Today, the lunch legislation remains a tug-of-war between nutrition advocates and food-industry interests, played out on the tilted playing field of Congress’ agriculture committees. Ironically, nutrition advocates have found a new ally: military leaders. Where the military was once concerned about malnourished soldiers, today it worries about obese ones, blaming schools in part for making too much “high-calorie, low-nutrition food” available. Recruits, they grouse, are often “too fat to fight,” and have to be discharged and replaced.

The road to reauthorizing the school lunch program is long. The full Senate has not voted on the legislation. The House has yet to unveil its own bill. When it does, it too may have to consider a fish bill, as Rep. Suzan DelBene, D-Wash., has introduced one and garnered eight cosponsors.
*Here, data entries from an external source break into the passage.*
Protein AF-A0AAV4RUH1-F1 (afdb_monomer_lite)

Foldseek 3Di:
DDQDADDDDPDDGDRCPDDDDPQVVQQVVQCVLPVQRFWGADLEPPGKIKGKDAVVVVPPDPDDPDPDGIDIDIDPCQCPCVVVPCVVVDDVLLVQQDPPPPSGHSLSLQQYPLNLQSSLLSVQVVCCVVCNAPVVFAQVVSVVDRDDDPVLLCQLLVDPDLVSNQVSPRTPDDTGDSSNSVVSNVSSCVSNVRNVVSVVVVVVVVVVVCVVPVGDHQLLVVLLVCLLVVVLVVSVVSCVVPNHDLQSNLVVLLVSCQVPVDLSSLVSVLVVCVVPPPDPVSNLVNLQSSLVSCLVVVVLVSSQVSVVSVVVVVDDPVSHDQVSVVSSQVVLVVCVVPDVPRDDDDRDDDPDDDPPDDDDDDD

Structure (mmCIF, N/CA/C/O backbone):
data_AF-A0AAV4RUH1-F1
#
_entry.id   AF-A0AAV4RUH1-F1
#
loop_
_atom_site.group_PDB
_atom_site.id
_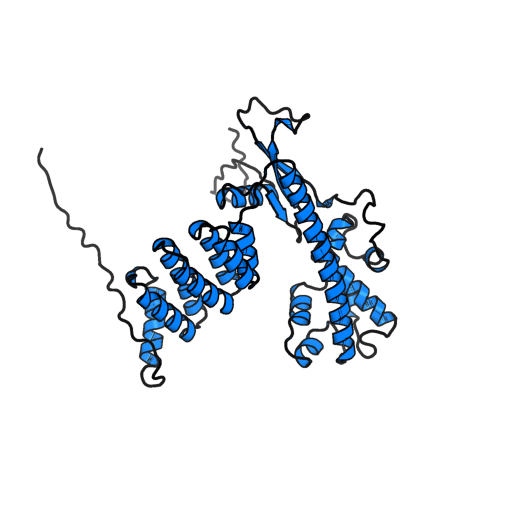atom_site.type_symbol
_atom_site.label_atom_id
_atom_site.label_alt_id
_atom_site.label_comp_id
_atom_site.label_asym_id
_atom_site.label_entity_id
_atom_site.label_seq_id
_atom_site.pdbx_PDB_ins_code
_atom_site.Cartn_x
_atom_site.Cartn_y
_atom_site.Cartn_z
_atom_site.occupancy
_atom_site.B_iso_or_equiv
_atom_site.auth_seq_id
_atom_site.auth_comp_id
_atom_site.auth_asym_id
_atom_site.auth_atom_id
_atom_site.pdbx_PDB_model_num
ATOM 1 N N . MET A 1 1 ? 5.244 23.906 -32.519 1.00 34.50 1 MET A N 1
ATOM 2 C CA . MET A 1 1 ? 5.876 23.625 -31.218 1.00 34.50 1 MET A CA 1
ATOM 3 C C . MET A 1 1 ? 5.837 24.941 -30.488 1.00 34.50 1 MET A C 1
ATOM 5 O O . MET A 1 1 ? 6.622 25.817 -30.821 1.00 34.50 1 MET A O 1
ATOM 9 N N . ASP A 1 2 ? 4.825 25.115 -29.647 1.00 30.33 2 ASP A N 1
ATOM 10 C CA . ASP A 1 2 ? 4.630 26.347 -28.889 1.00 30.33 2 ASP A CA 1
ATOM 11 C C . ASP A 1 2 ? 5.305 26.159 -27.528 1.00 30.33 2 ASP A C 1
ATOM 13 O O . ASP A 1 2 ? 4.863 25.347 -26.718 1.00 30.33 2 ASP A O 1
ATOM 17 N N . GLU A 1 3 ? 6.417 26.864 -27.313 1.00 37.25 3 GLU A N 1
ATOM 18 C CA . GLU A 1 3 ? 7.122 26.915 -26.031 1.00 37.25 3 GLU A CA 1
ATOM 19 C C . GLU A 1 3 ? 6.280 27.714 -25.027 1.00 37.25 3 GLU A C 1
ATOM 21 O O . GLU A 1 3 ? 6.128 28.933 -25.137 1.00 37.25 3 GLU A O 1
ATOM 26 N N . ILE A 1 4 ? 5.728 27.034 -24.023 1.00 42.47 4 ILE A N 1
ATOM 27 C CA . ILE A 1 4 ? 5.097 27.698 -22.881 1.00 42.47 4 ILE A CA 1
ATOM 28 C C . ILE A 1 4 ? 6.198 28.012 -21.866 1.00 42.47 4 ILE A C 1
ATOM 30 O O . ILE A 1 4 ? 6.568 27.180 -21.040 1.00 42.47 4 ILE A O 1
ATOM 34 N N . ALA A 1 5 ? 6.727 29.234 -21.925 1.00 43.53 5 ALA A N 1
ATOM 35 C CA . ALA A 1 5 ? 7.643 29.754 -20.917 1.00 43.53 5 ALA A CA 1
ATOM 36 C C . ALA A 1 5 ? 6.882 30.024 -19.607 1.00 43.53 5 ALA A C 1
ATOM 38 O O . ALA A 1 5 ? 6.142 31.002 -19.482 1.00 43.53 5 ALA A O 1
ATOM 39 N N . ILE A 1 6 ? 7.064 29.159 -18.609 1.00 49.69 6 ILE A N 1
ATOM 40 C CA . ILE A 1 6 ? 6.561 29.390 -17.252 1.00 49.69 6 ILE A CA 1
ATOM 41 C C . ILE A 1 6 ? 7.570 30.293 -16.538 1.00 49.69 6 ILE A C 1
ATOM 43 O O . ILE A 1 6 ? 8.641 29.851 -16.131 1.00 49.69 6 ILE A O 1
ATOM 47 N N . ASN A 1 7 ? 7.240 31.580 -16.411 1.00 49.44 7 ASN A N 1
ATOM 48 C CA . ASN A 1 7 ? 8.078 32.567 -15.727 1.00 49.44 7 ASN A CA 1
ATOM 49 C C . ASN A 1 7 ? 8.127 32.288 -14.213 1.00 49.44 7 ASN A C 1
ATOM 51 O O . ASN A 1 7 ? 7.283 32.760 -13.451 1.00 49.44 7 ASN A O 1
ATOM 55 N N . GLY A 1 8 ? 9.139 31.537 -13.779 1.00 47.09 8 GLY A N 1
ATOM 56 C CA . GLY A 1 8 ? 9.461 31.295 -12.376 1.00 47.09 8 GLY A CA 1
ATOM 57 C C . GLY A 1 8 ? 10.972 31.283 -12.155 1.00 47.09 8 GLY A C 1
ATOM 58 O O . GLY A 1 8 ? 11.613 30.281 -12.432 1.00 47.09 8 GLY A O 1
ATOM 59 N N . GLN A 1 9 ? 11.489 32.397 -11.619 1.00 51.25 9 GLN A N 1
ATOM 60 C CA . GLN A 1 9 ? 12.889 32.678 -11.253 1.00 51.25 9 GLN A CA 1
ATOM 61 C C . GLN A 1 9 ? 13.925 32.622 -12.395 1.00 51.25 9 GLN A C 1
ATOM 63 O O . GLN A 1 9 ? 13.935 31.738 -13.242 1.00 51.25 9 GLN A O 1
ATOM 68 N N . GLU A 1 10 ? 14.795 33.635 -12.427 1.00 56.62 10 GLU A N 1
ATOM 69 C CA . GLU A 1 10 ? 15.799 33.857 -13.470 1.00 56.62 10 GLU A CA 1
ATOM 70 C C . GLU A 1 10 ? 16.619 32.592 -13.785 1.00 56.62 10 GLU A C 1
ATOM 72 O O . GLU A 1 10 ? 17.375 32.100 -12.950 1.00 56.62 10 GLU A O 1
ATOM 77 N N . GLY A 1 11 ? 16.509 32.113 -15.030 1.00 60.03 11 GLY A N 1
ATOM 78 C CA . GLY A 1 11 ? 17.547 31.299 -15.668 1.00 60.03 11 GLY A CA 1
ATOM 79 C C . GLY A 1 11 ? 17.258 29.819 -15.928 1.00 60.03 11 GLY A C 1
ATOM 80 O O . GLY A 1 11 ? 18.170 29.142 -16.396 1.00 60.03 11 GLY A O 1
ATOM 81 N N . MET A 1 12 ? 16.048 29.296 -15.696 1.00 53.22 12 MET A N 1
ATOM 82 C CA . MET A 1 12 ? 15.724 27.903 -16.052 1.00 53.22 12 MET A CA 1
ATOM 83 C C . MET A 1 12 ? 14.635 27.822 -17.127 1.00 53.22 12 MET A C 1
ATOM 85 O O . MET A 1 12 ? 13.466 28.092 -16.876 1.00 53.22 12 MET A O 1
ATOM 89 N N . LEU A 1 13 ? 15.044 27.450 -18.344 1.00 61.78 13 LEU A N 1
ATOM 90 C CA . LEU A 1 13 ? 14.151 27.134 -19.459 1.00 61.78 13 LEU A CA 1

And while fish fights for its spot, a different strange sideshow is underway over the definition of “fresh fruits and vegetables.” Advocates of canned and frozen foods want access to a 13-year-old program called the Fresh Fruits and Vegetables Program, which subsidizes school purchases of fruits and vegetables as snacks. Rep. Bruce Poliquin, R-Maine, has sponsored the oleaginously named Fruit and Vegetable Access for Children Act. It would redefine the words “fresh fruits and vegetables” to mean “fresh, canned, dried, frozen or pureed.” Poliquin argues that changing the law would help Maine farmers. It also is good for the children, he says: “By enabling schools to serve fruits and vegetables, in a variety of forms, we are teaching children that nutritious foods come in many different sizes, shapes, colors and packages — from frozen blueberries, to canned peas, to fresh peaches and dried apricots.” Wyman’s, a frozen fruit company, happens to be in Poliquin’s 2nd District. The bill has 17 co-sponsors.

Thus, come autumn 2016, students coming back to schools may find more salmon and canned pears awaiting them. It may or may not be what kids want to eat, but there’s not much argument that the school-lunch bill will still be working on behalf of the people it was written for in the first place.